Em um mercado dinâmico, o crédito é vital para empresas de todos os portes. Mas, por trás das oportunidades, há um labirinto de questões legais que podem gerar muita dor de cabeça. Nesta coluna, vamos desmistificar os aspectos jurídicos do crédito empresarial, oferecendo um guia prático para você tomar decisões informadas e seguras.

Formas de crédito empresarial

As operações de crédito empresarial podem ocorrer de diferentes formas, cada uma com suas particularidades e aplicações:

Empréstimos bancários: Regidos pelo Código Civil (Lei nº 10.406/2002) e por normas do Banco Central do Brasil (Resolução CMN nº 4.606/2017), são contratos nos quais uma instituição financeira concede recursos a uma empresa, com obrigação de devolução acrescida de juros. São ideais para investimentos em expansão ou aquisição de novos equipamentos, embora exijam garantias e uma rigorosa análise de crédito.

Antecipação de recebíveis: Inclui operações como desconto de duplicatas e factoring, regidas pelo Código Civil (art. 296 a 298) e pela Lei nº 9.249/1995. Essa modalidade permite a liberação rápida de recursos, sendo excelente para empresas que precisam de fluxo de caixa imediato. No entanto, suas taxas de juros costumam ser mais elevadas e há necessidade de haver recebíveis para antecipar.

Financiamentos: Voltados à aquisição de bens de capital ou imóveis, geralmente atrelados a garantias reais. Regidos pelo Código Civil e outras normativas específicas, oferecem prazos longos e a possibilidade de financiar bens de alto valor. No entanto, envolvem maior burocracia e exigem garantias reais.

Crédito rotativo e capital de giro: Linhas utilizadas para suprir necessidades de fluxo de caixa, sujeitas à regulamentação do Conselho Monetário Nacional (CMN). Proporcionam flexibilidade e disponibilidade imediata, sendo ideais para cobrir despesas emergenciais. Contudo, possuem juros elevados e risco de endividamento excessivo.

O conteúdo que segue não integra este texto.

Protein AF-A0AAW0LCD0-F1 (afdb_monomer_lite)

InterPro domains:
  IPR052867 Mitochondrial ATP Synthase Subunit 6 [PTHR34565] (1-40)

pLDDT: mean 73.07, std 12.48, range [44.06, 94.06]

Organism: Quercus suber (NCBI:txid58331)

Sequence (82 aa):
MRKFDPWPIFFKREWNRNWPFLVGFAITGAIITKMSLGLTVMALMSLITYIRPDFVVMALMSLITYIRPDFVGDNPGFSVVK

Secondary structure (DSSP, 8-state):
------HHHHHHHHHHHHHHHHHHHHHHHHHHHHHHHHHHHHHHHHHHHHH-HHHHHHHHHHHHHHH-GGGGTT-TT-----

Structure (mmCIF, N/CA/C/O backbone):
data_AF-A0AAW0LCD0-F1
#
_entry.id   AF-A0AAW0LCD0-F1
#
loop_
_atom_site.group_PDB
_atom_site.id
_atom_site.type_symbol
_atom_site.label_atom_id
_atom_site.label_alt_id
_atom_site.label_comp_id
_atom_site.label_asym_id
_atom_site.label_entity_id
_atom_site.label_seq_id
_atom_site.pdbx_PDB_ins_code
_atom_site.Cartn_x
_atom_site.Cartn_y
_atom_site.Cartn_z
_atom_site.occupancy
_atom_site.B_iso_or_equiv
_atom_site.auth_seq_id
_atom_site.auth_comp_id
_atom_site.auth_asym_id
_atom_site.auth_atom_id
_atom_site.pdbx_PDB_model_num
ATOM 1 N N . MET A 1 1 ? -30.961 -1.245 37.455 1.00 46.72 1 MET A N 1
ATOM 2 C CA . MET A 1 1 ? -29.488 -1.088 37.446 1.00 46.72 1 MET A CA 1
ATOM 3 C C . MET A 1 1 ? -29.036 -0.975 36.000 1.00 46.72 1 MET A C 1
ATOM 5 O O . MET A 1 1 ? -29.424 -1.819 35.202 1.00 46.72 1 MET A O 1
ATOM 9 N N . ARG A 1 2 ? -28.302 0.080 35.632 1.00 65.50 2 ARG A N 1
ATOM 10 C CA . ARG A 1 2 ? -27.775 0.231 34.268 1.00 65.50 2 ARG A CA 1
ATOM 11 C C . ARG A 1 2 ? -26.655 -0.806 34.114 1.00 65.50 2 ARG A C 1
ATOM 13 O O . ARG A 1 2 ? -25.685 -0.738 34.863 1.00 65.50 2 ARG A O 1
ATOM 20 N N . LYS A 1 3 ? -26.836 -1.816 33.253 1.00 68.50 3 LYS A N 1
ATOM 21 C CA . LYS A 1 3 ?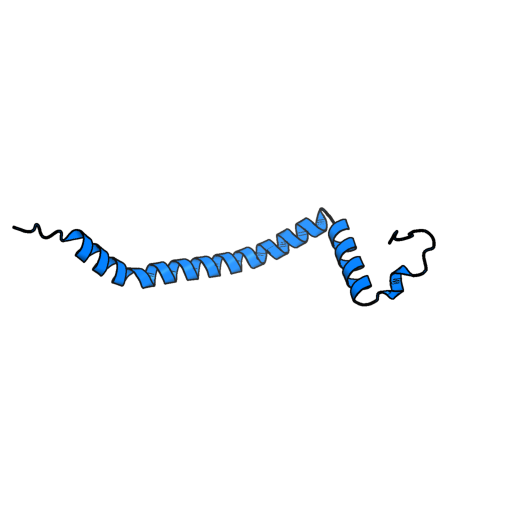 -25.806 -2.836 33.001 1.00 68.50 3 LYS A CA 1
ATOM 22 C C . LYS A 1 3 ? -24.568 -2.111 32.481 1.00 68.50 3 LYS A C 1
ATOM 24 O O . LYS A 1 3 ? -24.636 -1.402 31.482 1.00 68.50 3 LYS A O 1
ATOM 29 N N . PHE A 1 4 ? -23.480 -2.202 33.235 1.00 74.88 4 PHE A N 1
ATOM 30 C CA . PHE A 1 4 ? -22.182 -1.762 32.762 1.00 74.88 4 PHE A CA 1
ATOM 31 C C . PHE A 1 4 ? -21.762 -2.749 31.678 1.00 74.88 4 PHE A C 1
ATOM 33 O O . PHE A 1 4 ? -21.545 -3.919 31.983 1.00 74.88 4 PHE A O 1
ATOM 40 N N . ASP A 1 5 ? -21.693 -2.286 30.434 1.00 77.44 5 ASP A N 1
ATOM 41 C CA . ASP A 1 5 ? -21.115 -3.054 29.339 1.00 77.44 5 ASP A CA 1
ATOM 42 C C . ASP A 1 5 ? -19.619 -2.714 29.281 1.00 77.44 5 ASP A C 1
ATOM 44 O O . ASP A 1 5 ? -19.260 -1.614 28.856 1.00 77.44 5 ASP A O 1
ATOM 48 N N . PRO A 1 6 ? -18.719 -3.604 29.738 1.00 79.06 6 PRO A N 1
ATOM 49 C CA . PRO A 1 6 ? -17.281 -3.328 29.785 1.00 79.06 6 PRO A CA 1
ATOM 50 C C . PRO A 1 6 ? -16.637 -3.339 28.393 1.00 79.06 6 PRO A C 1
ATOM 52 O O . PRO A 1 6 ? -15.597 -2.718 28.170 1.00 79.06 6 PRO A O 1
ATOM 55 N N . TRP A 1 7 ? -17.257 -4.042 27.446 1.00 78.19 7 TRP A N 1
ATOM 56 C CA . TRP A 1 7 ? -16.716 -4.327 26.119 1.00 78.19 7 TRP A CA 1
ATOM 57 C C . TRP A 1 7 ? -16.305 -3.091 25.303 1.00 78.19 7 TRP A C 1
ATOM 59 O O . TRP A 1 7 ? -15.177 -3.057 24.808 1.00 78.19 7 TRP A O 1
ATOM 69 N N . PRO A 1 8 ? -17.136 -2.038 25.198 1.00 79.25 8 PRO A N 1
ATOM 70 C CA . PRO A 1 8 ? -16.764 -0.818 24.487 1.00 79.25 8 PRO A CA 1
ATOM 71 C C . PRO A 1 8 ? -15.551 -0.115 25.109 1.00 79.25 8 PRO A C 1
ATOM 73 O O . PRO A 1 8 ? -14.759 0.496 24.395 1.00 79.25 8 PRO A O 1
ATOM 76 N N . ILE A 1 9 ? -15.373 -0.208 26.433 1.00 79.44 9 ILE A N 1
ATOM 77 C CA . ILE A 1 9 ? -14.251 0.418 27.144 1.00 79.44 9 ILE A CA 1
ATOM 78 C C . ILE A 1 9 ? -12.949 -0.351 26.891 1.00 79.44 9 ILE A C 1
ATOM 80 O O . ILE A 1 9 ? -11.915 0.275 26.648 1.00 79.44 9 ILE A O 1
ATOM 84 N N . PHE A 1 10 ? -12.995 -1.686 26.909 1.00 76.06 10 PHE A N 1
ATOM 85 C CA . PHE A 1 10 ? -11.835 -2.526 26.601 1.00 76.06 10 PHE A CA 1
ATOM 86 C C . PHE A 1 10 ? -11.385 -2.365 25.151 1.00 76.06 10 PHE A C 1
ATOM 88 O O . PHE A 1 10 ? -10.210 -2.084 24.918 1.00 76.06 10 PHE A O 1
ATOM 95 N N . PHE A 1 11 ? -12.310 -2.433 24.188 1.00 77.12 11 PHE A N 1
ATOM 96 C CA . PHE A 1 11 ? -11.970 -2.210 22.783 1.00 77.12 11 PHE A CA 1
ATOM 97 C C . PHE A 1 11 ? -11.406 -0.814 22.548 1.00 77.12 11 PHE A C 1
ATOM 99 O O . PHE A 1 11 ? -10.394 -0.680 21.874 1.00 77.12 11 PHE A O 1
ATOM 106 N N . LYS A 1 12 ? -11.987 0.229 23.149 1.00 78.94 12 LYS A N 1
ATOM 107 C CA . LYS A 1 12 ? -11.488 1.599 22.979 1.00 78.94 12 LYS A CA 1
ATOM 108 C C . LYS A 1 12 ? -10.071 1.781 23.529 1.00 78.94 12 LYS A C 1
ATOM 110 O O . LYS A 1 12 ? -9.271 2.491 22.926 1.00 78.94 12 LYS A O 1
ATOM 115 N N . ARG A 1 13 ? -9.749 1.149 24.662 1.00 78.62 13 ARG A N 1
ATOM 116 C CA . ARG A 1 13 ? -8.403 1.208 25.255 1.00 78.62 13 ARG A CA 1
ATOM 117 C C . ARG A 1 13 ? -7.382 0.412 24.454 1.00 78.62 13 ARG A C 1
ATOM 119 O O . ARG A 1 13 ? -6.299 0.926 24.189 1.00 78.62 13 ARG A O 1
ATOM 126 N N . GLU A 1 14 ? -7.726 -0.806 24.063 1.00 82.69 14 GLU A N 1
ATOM 127 C CA . GLU A 1 14 ? -6.798 -1.695 23.365 1.00 82.69 14 GLU A CA 1
ATOM 128 C C . GLU A 1 14 ? -6.573 -1.253 21.913 1.00 82.69 14 GLU A C 1
ATOM 130 O O . GLU A 1 14 ? -5.444 -1.250 21.424 1.00 82.69 14 GLU A O 1
ATOM 135 N N . TRP A 1 15 ? -7.620 -0.749 21.254 1.00 81.00 15 TRP A N 1
ATOM 136 C CA . TRP A 1 15 ? -7.517 -0.137 19.933 1.00 81.00 15 TRP A CA 1
ATOM 137 C C . TRP A 1 15 ? -6.600 1.084 19.950 1.00 81.00 15 TRP A C 1
ATOM 139 O O . TRP A 1 15 ? -5.712 1.172 19.114 1.00 81.00 15 TRP A O 1
ATOM 149 N N . ASN A 1 16 ? -6.712 1.973 20.945 1.00 79.31 16 ASN A N 1
ATOM 150 C CA . ASN A 1 16 ? -5.814 3.129 21.059 1.00 79.31 16 ASN A CA 1
ATOM 151 C C . ASN A 1 16 ? -4.335 2.749 21.255 1.00 79.31 16 ASN A C 1
ATOM 153 O O . ASN A 1 16 ? -3.465 3.522 20.859 1.00 79.31 16 ASN A O 1
ATOM 157 N N . ARG A 1 17 ? -4.030 1.589 21.854 1.00 81.12 17 ARG A N 1
ATOM 158 C CA . ARG A 1 17 ? -2.644 1.117 22.042 1.00 81.12 17 ARG A CA 1
ATOM 159 C C . ARG A 1 17 ? -2.079 0.447 20.789 1.00 81.12 17 ARG A C 1
ATOM 161 O O . ARG A 1 17 ? -0.915 0.668 20.470 1.00 81.12 17 ARG A O 1
ATOM 168 N N . ASN A 1 18 ? -2.897 -0.315 20.061 1.00 84.69 18 ASN A N 1
ATOM 169 C CA . ASN A 1 18 ? -2.456 -1.081 18.887 1.00 84.69 18 ASN A CA 1
ATOM 170 C C . ASN A 1 18 ? -2.601 -0.312 17.559 1.00 84.69 18 ASN A C 1
ATOM 172 O O . ASN A 1 18 ? -1.985 -0.679 16.559 1.00 84.69 18 ASN A O 1
ATOM 176 N N . TRP A 1 19 ? -3.357 0.789 17.546 1.00 87.12 19 TRP A N 1
ATOM 177 C CA . TRP A 1 19 ? -3.533 1.670 16.390 1.00 87.12 19 TRP A CA 1
ATOM 178 C C . TRP A 1 19 ? -2.224 2.137 15.729 1.00 87.12 19 TRP A C 1
ATOM 180 O O . TRP A 1 19 ? -2.092 1.949 14.519 1.00 87.12 19 TRP A O 1
ATOM 190 N N . PRO A 1 20 ? -1.225 2.680 16.459 1.00 86.81 20 PRO A N 1
ATOM 191 C CA . PRO A 1 20 ? 0.038 3.090 15.839 1.00 86.81 20 PRO A CA 1
ATOM 192 C C . PRO A 1 20 ? 0.784 1.924 15.172 1.00 86.81 20 PRO A C 1
ATOM 194 O O . PRO A 1 20 ? 1.446 2.129 14.157 1.00 86.81 20 PRO A O 1
ATOM 197 N N . PHE A 1 21 ? 0.627 0.696 15.678 1.00 88.25 21 PHE A N 1
ATOM 198 C CA . PHE A 1 21 ? 1.197 -0.508 15.069 1.00 88.25 21 PHE A CA 1
ATOM 199 C C . PHE A 1 21 ? 0.504 -0.881 13.755 1.00 88.25 21 PHE A C 1
ATOM 201 O O . PHE A 1 21 ? 1.185 -1.165 12.773 1.00 88.25 21 PHE A O 1
ATOM 208 N N . LEU A 1 22 ? -0.832 -0.841 13.704 1.00 88.81 22 LEU A N 1
ATOM 209 C CA . LEU A 1 22 ? -1.592 -1.108 12.475 1.00 88.81 22 LEU A CA 1
ATOM 210 C C . LEU A 1 22 ? -1.291 -0.067 11.393 1.00 88.81 22 LEU A C 1
ATOM 212 O O . LEU A 1 22 ? -1.064 -0.420 10.236 1.00 88.81 22 LEU A O 1
ATOM 216 N N . VAL A 1 23 ? -1.234 1.209 11.782 1.00 92.62 23 VAL A N 1
ATOM 217 C CA . VAL A 1 23 ? -0.877 2.312 10.882 1.00 92.62 23 VAL A CA 1
ATOM 218 C C . VAL A 1 23 ? 0.557 2.139 10.370 1.00 92.62 23 VAL A C 1
ATOM 220 O O . VAL A 1 23 ? 0.785 2.208 9.164 1.00 92.62 23 VAL A O 1
ATOM 223 N N . GLY A 1 24 ? 1.515 1.836 11.251 1.00 91.12 24 GLY A N 1
ATOM 224 C CA . GLY A 1 24 ? 2.906 1.578 10.871 1.00 91.12 24 GLY A CA 1
ATOM 225 C C . G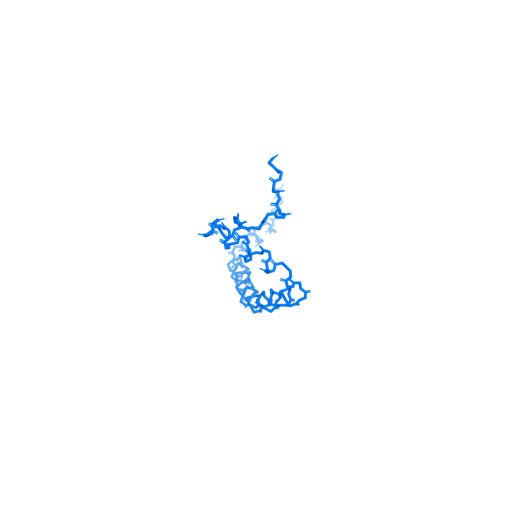LY A 1 24 ? 3.070 0.369 9.942 1.00 91.12 24 GLY A C 1
ATOM 226 O O . GLY A 1 24 ? 3.811 0.443 8.960 1.00 91.12 24 GLY A O 1
ATOM 227 N N . PHE A 1 25 ? 2.338 -0.718 10.198 1.00 92.75 25 PHE A N 1
ATOM 228 C CA . PHE A 1 25 ? 2.324 -1.913 9.352 1.00 92.75 25 PHE A CA 1
ATOM 229 C C . PHE A 1 25 ? 1.766 -1.618 7.954 1.00 92.75 25 PHE A C 1
ATOM 231 O O . PHE A 1 25 ? 2.388 -1.980 6.956 1.00 92.75 25 PHE A O 1
ATOM 238 N N . ALA A 1 26 ? 0.645 -0.896 7.865 1.00 90.81 26 ALA A N 1
ATOM 239 C CA . ALA A 1 26 ? 0.039 -0.513 6.593 1.00 90.81 26 ALA A CA 1
ATOM 240 C C . ALA A 1 26 ? 0.947 0.416 5.769 1.00 90.81 26 ALA A C 1
ATOM 242 O O . ALA A 1 26 ? 1.123 0.199 4.570 1.00 90.81 26 ALA A O 1
ATOM 243 N N . ILE A 1 27 ? 1.570 1.414 6.407 1.00 94.06 27 ILE A N 1
ATOM 244 C CA . ILE A 1 27 ? 2.507 2.331 5.740 1.00 94.06 27 ILE A CA 1
ATOM 245 C C . ILE A 1 27 ? 3.731 1.568 5.230 1.00 94.06 27 ILE A C 1
ATOM 247 O O . ILE A 1 27 ? 4.117 1.726 4.074 1.00 94.06 27 ILE A O 1
ATOM 251 N N . THR A 1 28 ? 4.315 0.703 6.059 1.00 91.81 28 THR A N 1
ATOM 252 C CA . THR A 1 28 ? 5.472 -0.113 5.666 1.00 91.81 28 THR A CA 1
ATOM 253 C C . THR A 1 28 ? 5.116 -1.039 4.502 1.00 91.81 28 THR A C 1
ATOM 255 O O . THR A 1 28 ? 5.849 -1.095 3.516 1.00 91.81 28 THR A O 1
ATOM 258 N N . GLY A 1 29 ? 3.953 -1.694 4.555 1.00 87.38 29 GLY A N 1
ATOM 259 C CA . GLY A 1 29 ? 3.437 -2.517 3.461 1.00 87.38 29 GLY A CA 1
ATOM 260 C C . GLY A 1 29 ? 3.233 -1.725 2.167 1.00 87.38 29 GLY A C 1
ATOM 261 O O . GLY A 1 29 ? 3.619 -2.194 1.097 1.00 87.38 29 GLY A O 1
ATOM 262 N N . ALA A 1 30 ? 2.710 -0.499 2.248 1.00 87.00 30 ALA A N 1
ATOM 263 C CA . ALA A 1 30 ? 2.546 0.382 1.093 1.00 87.00 30 ALA A CA 1
ATOM 264 C C . ALA A 1 30 ? 3.894 0.821 0.494 1.00 87.00 30 ALA A C 1
ATOM 266 O O . ALA A 1 30 ? 4.045 0.830 -0.728 1.00 87.00 30 ALA A O 1
ATOM 267 N N . ILE A 1 31 ? 4.889 1.138 1.331 1.00 89.06 31 ILE A N 1
ATOM 268 C CA . ILE A 1 31 ? 6.244 1.495 0.884 1.00 89.06 31 ILE A CA 1
ATOM 269 C C . ILE A 1 31 ? 6.904 0.306 0.185 1.00 89.06 31 ILE A C 1
ATOM 271 O O . ILE A 1 31 ? 7.389 0.460 -0.934 1.00 89.06 31 ILE A O 1
ATOM 275 N N . ILE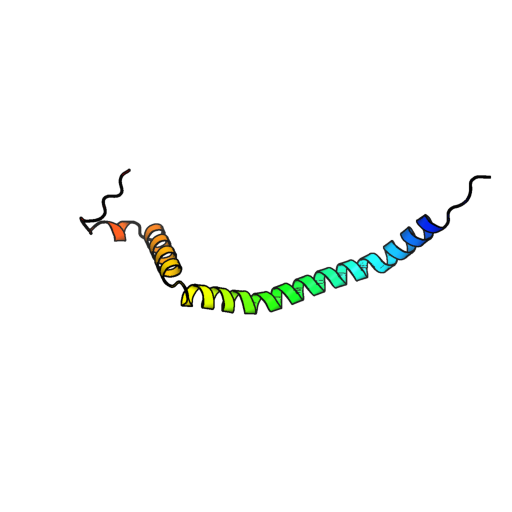 A 1 32 ? 6.874 -0.883 0.795 1.00 86.88 32 ILE A N 1
ATOM 276 C CA . ILE A 1 32 ? 7.424 -2.110 0.201 1.00 86.88 32 ILE A CA 1
ATOM 277 C C . ILE A 1 32 ? 6.735 -2.399 -1.133 1.00 86.88 32 ILE A C 1
ATOM 279 O O . ILE A 1 32 ? 7.408 -2.599 -2.138 1.00 86.88 32 ILE A O 1
ATOM 283 N N . THR A 1 33 ? 5.404 -2.324 -1.174 1.00 83.44 33 THR A N 1
ATOM 284 C CA . THR A 1 33 ? 4.624 -2.547 -2.398 1.00 83.44 33 THR A CA 1
ATOM 285 C C . THR A 1 33 ? 4.997 -1.548 -3.487 1.00 83.44 33 THR A C 1
ATOM 287 O O . THR A 1 33 ? 5.179 -1.939 -4.632 1.00 83.44 33 THR A O 1
ATOM 290 N N . LYS A 1 34 ? 5.183 -0.268 -3.154 1.00 76.25 34 LYS A N 1
ATOM 291 C CA . LYS A 1 34 ? 5.601 0.757 -4.116 1.00 76.25 34 LYS A CA 1
ATOM 292 C C . LYS A 1 34 ? 7.024 0.528 -4.630 1.00 76.25 34 LYS A C 1
ATOM 294 O O . LYS A 1 34 ? 7.265 0.704 -5.820 1.00 76.25 34 LYS A O 1
ATOM 299 N N . MET A 1 35 ? 7.949 0.114 -3.766 1.00 81.31 35 MET A N 1
ATOM 300 C CA . MET A 1 35 ? 9.328 -0.204 -4.152 1.00 81.31 35 MET A CA 1
ATOM 301 C C . MET A 1 35 ? 9.393 -1.465 -5.026 1.00 81.31 35 MET A C 1
ATOM 303 O O . MET A 1 35 ? 10.091 -1.477 -6.036 1.00 81.31 35 MET A O 1
ATOM 307 N N . SER A 1 36 ? 8.611 -2.497 -4.699 1.00 72.50 36 SER A N 1
ATOM 308 C CA . SER A 1 36 ? 8.473 -3.705 -5.518 1.00 72.50 36 SER A CA 1
ATOM 309 C C . SER A 1 36 ? 7.779 -3.419 -6.853 1.00 72.50 36 SER A C 1
ATOM 311 O O . SER A 1 36 ? 8.246 -3.875 -7.894 1.00 72.50 36 SER A O 1
ATOM 313 N N . LEU A 1 37 ? 6.712 -2.612 -6.852 1.00 66.06 37 LEU A N 1
ATOM 314 C CA . LEU A 1 37 ? 6.016 -2.201 -8.071 1.00 66.06 37 LEU A CA 1
ATOM 315 C C . LEU A 1 37 ? 6.866 -1.274 -8.942 1.00 66.06 37 LEU A C 1
ATOM 317 O O . LEU A 1 37 ? 6.721 -1.318 -10.155 1.00 66.06 37 LEU A O 1
ATOM 321 N N . GLY A 1 38 ? 7.767 -0.471 -8.365 1.00 61.69 38 GLY A N 1
ATOM 322 C CA . GLY A 1 38 ? 8.720 0.369 -9.101 1.00 61.69 38 GLY A CA 1
ATOM 323 C C . GLY A 1 38 ? 9.601 -0.427 -10.071 1.00 61.69 38 GLY A C 1
ATOM 324 O O . GLY A 1 38 ? 9.884 0.043 -11.170 1.00 61.69 38 GLY A O 1
ATOM 325 N N . LEU A 1 39 ? 9.947 -1.669 -9.714 1.00 56.59 39 LEU A N 1
ATOM 326 C CA . LEU A 1 39 ? 10.626 -2.617 -10.604 1.00 56.59 39 LEU A CA 1
ATOM 327 C C . LEU A 1 39 ? 9.672 -3.218 -11.651 1.00 56.59 39 LEU A C 1
ATOM 329 O O . LEU A 1 39 ? 10.058 -3.399 -12.806 1.00 56.59 39 LEU A O 1
ATOM 333 N N . THR A 1 40 ? 8.412 -3.488 -11.293 1.00 56.25 40 THR A N 1
ATOM 334 C CA . THR A 1 40 ? 7.448 -4.093 -12.224 1.00 56.25 40 THR A CA 1
ATOM 335 C C . THR A 1 40 ? 6.840 -3.102 -13.205 1.00 56.25 40 THR A C 1
ATOM 337 O O . THR A 1 40 ? 6.517 -3.521 -14.302 1.00 56.25 40 THR A O 1
ATOM 340 N N . VAL A 1 41 ? 6.678 -1.811 -12.885 1.00 57.00 41 VAL A N 1
ATOM 341 C CA . VAL A 1 41 ? 6.167 -0.824 -13.856 1.00 57.00 41 VAL A CA 1
ATOM 342 C C . VAL A 1 41 ? 7.195 -0.511 -14.933 1.00 57.00 41 VAL A C 1
ATOM 344 O O . VAL A 1 41 ? 6.802 -0.353 -16.078 1.00 57.00 41 VAL A O 1
ATOM 347 N N . MET A 1 42 ? 8.497 -0.510 -14.628 1.00 57.84 42 MET A N 1
ATOM 348 C CA . MET A 1 42 ? 9.525 -0.421 -15.672 1.00 57.84 42 MET A CA 1
ATOM 349 C C . MET A 1 42 ? 9.508 -1.658 -16.572 1.00 57.84 42 MET A C 1
ATOM 351 O O . MET A 1 42 ? 9.526 -1.517 -17.791 1.00 57.84 42 MET A O 1
ATOM 355 N N . ALA A 1 43 ? 9.389 -2.859 -15.998 1.00 61.94 43 ALA A N 1
ATOM 356 C CA . ALA A 1 43 ? 9.293 -4.094 -16.775 1.00 61.94 43 ALA A CA 1
ATOM 357 C C . ALA A 1 43 ? 7.982 -4.192 -17.577 1.00 61.94 43 ALA A C 1
ATOM 359 O O . ALA A 1 43 ? 7.997 -4.611 -18.727 1.00 61.94 43 ALA A O 1
ATOM 360 N N . LEU A 1 44 ? 6.854 -3.769 -17.002 1.00 63.12 44 LEU A N 1
ATOM 361 C CA . LEU A 1 44 ? 5.529 -3.806 -17.619 1.00 63.12 44 LEU A CA 1
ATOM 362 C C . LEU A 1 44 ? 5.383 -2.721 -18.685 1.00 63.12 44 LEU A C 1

Contratos de crédito: elementos essenciais

Todo contrato de crédito deve conter alguns elementos essenciais para sua validade e eficácia:

Identificação das partes: Nome, CNPJ e qualificações do tomador e do credor. Essencial para evitar fraudes e garantir a segurança jurídica.

Objeto: O valor concedido, sua destinação e a forma de pagamento. Definir claramente esses aspectos evita problemas futuros.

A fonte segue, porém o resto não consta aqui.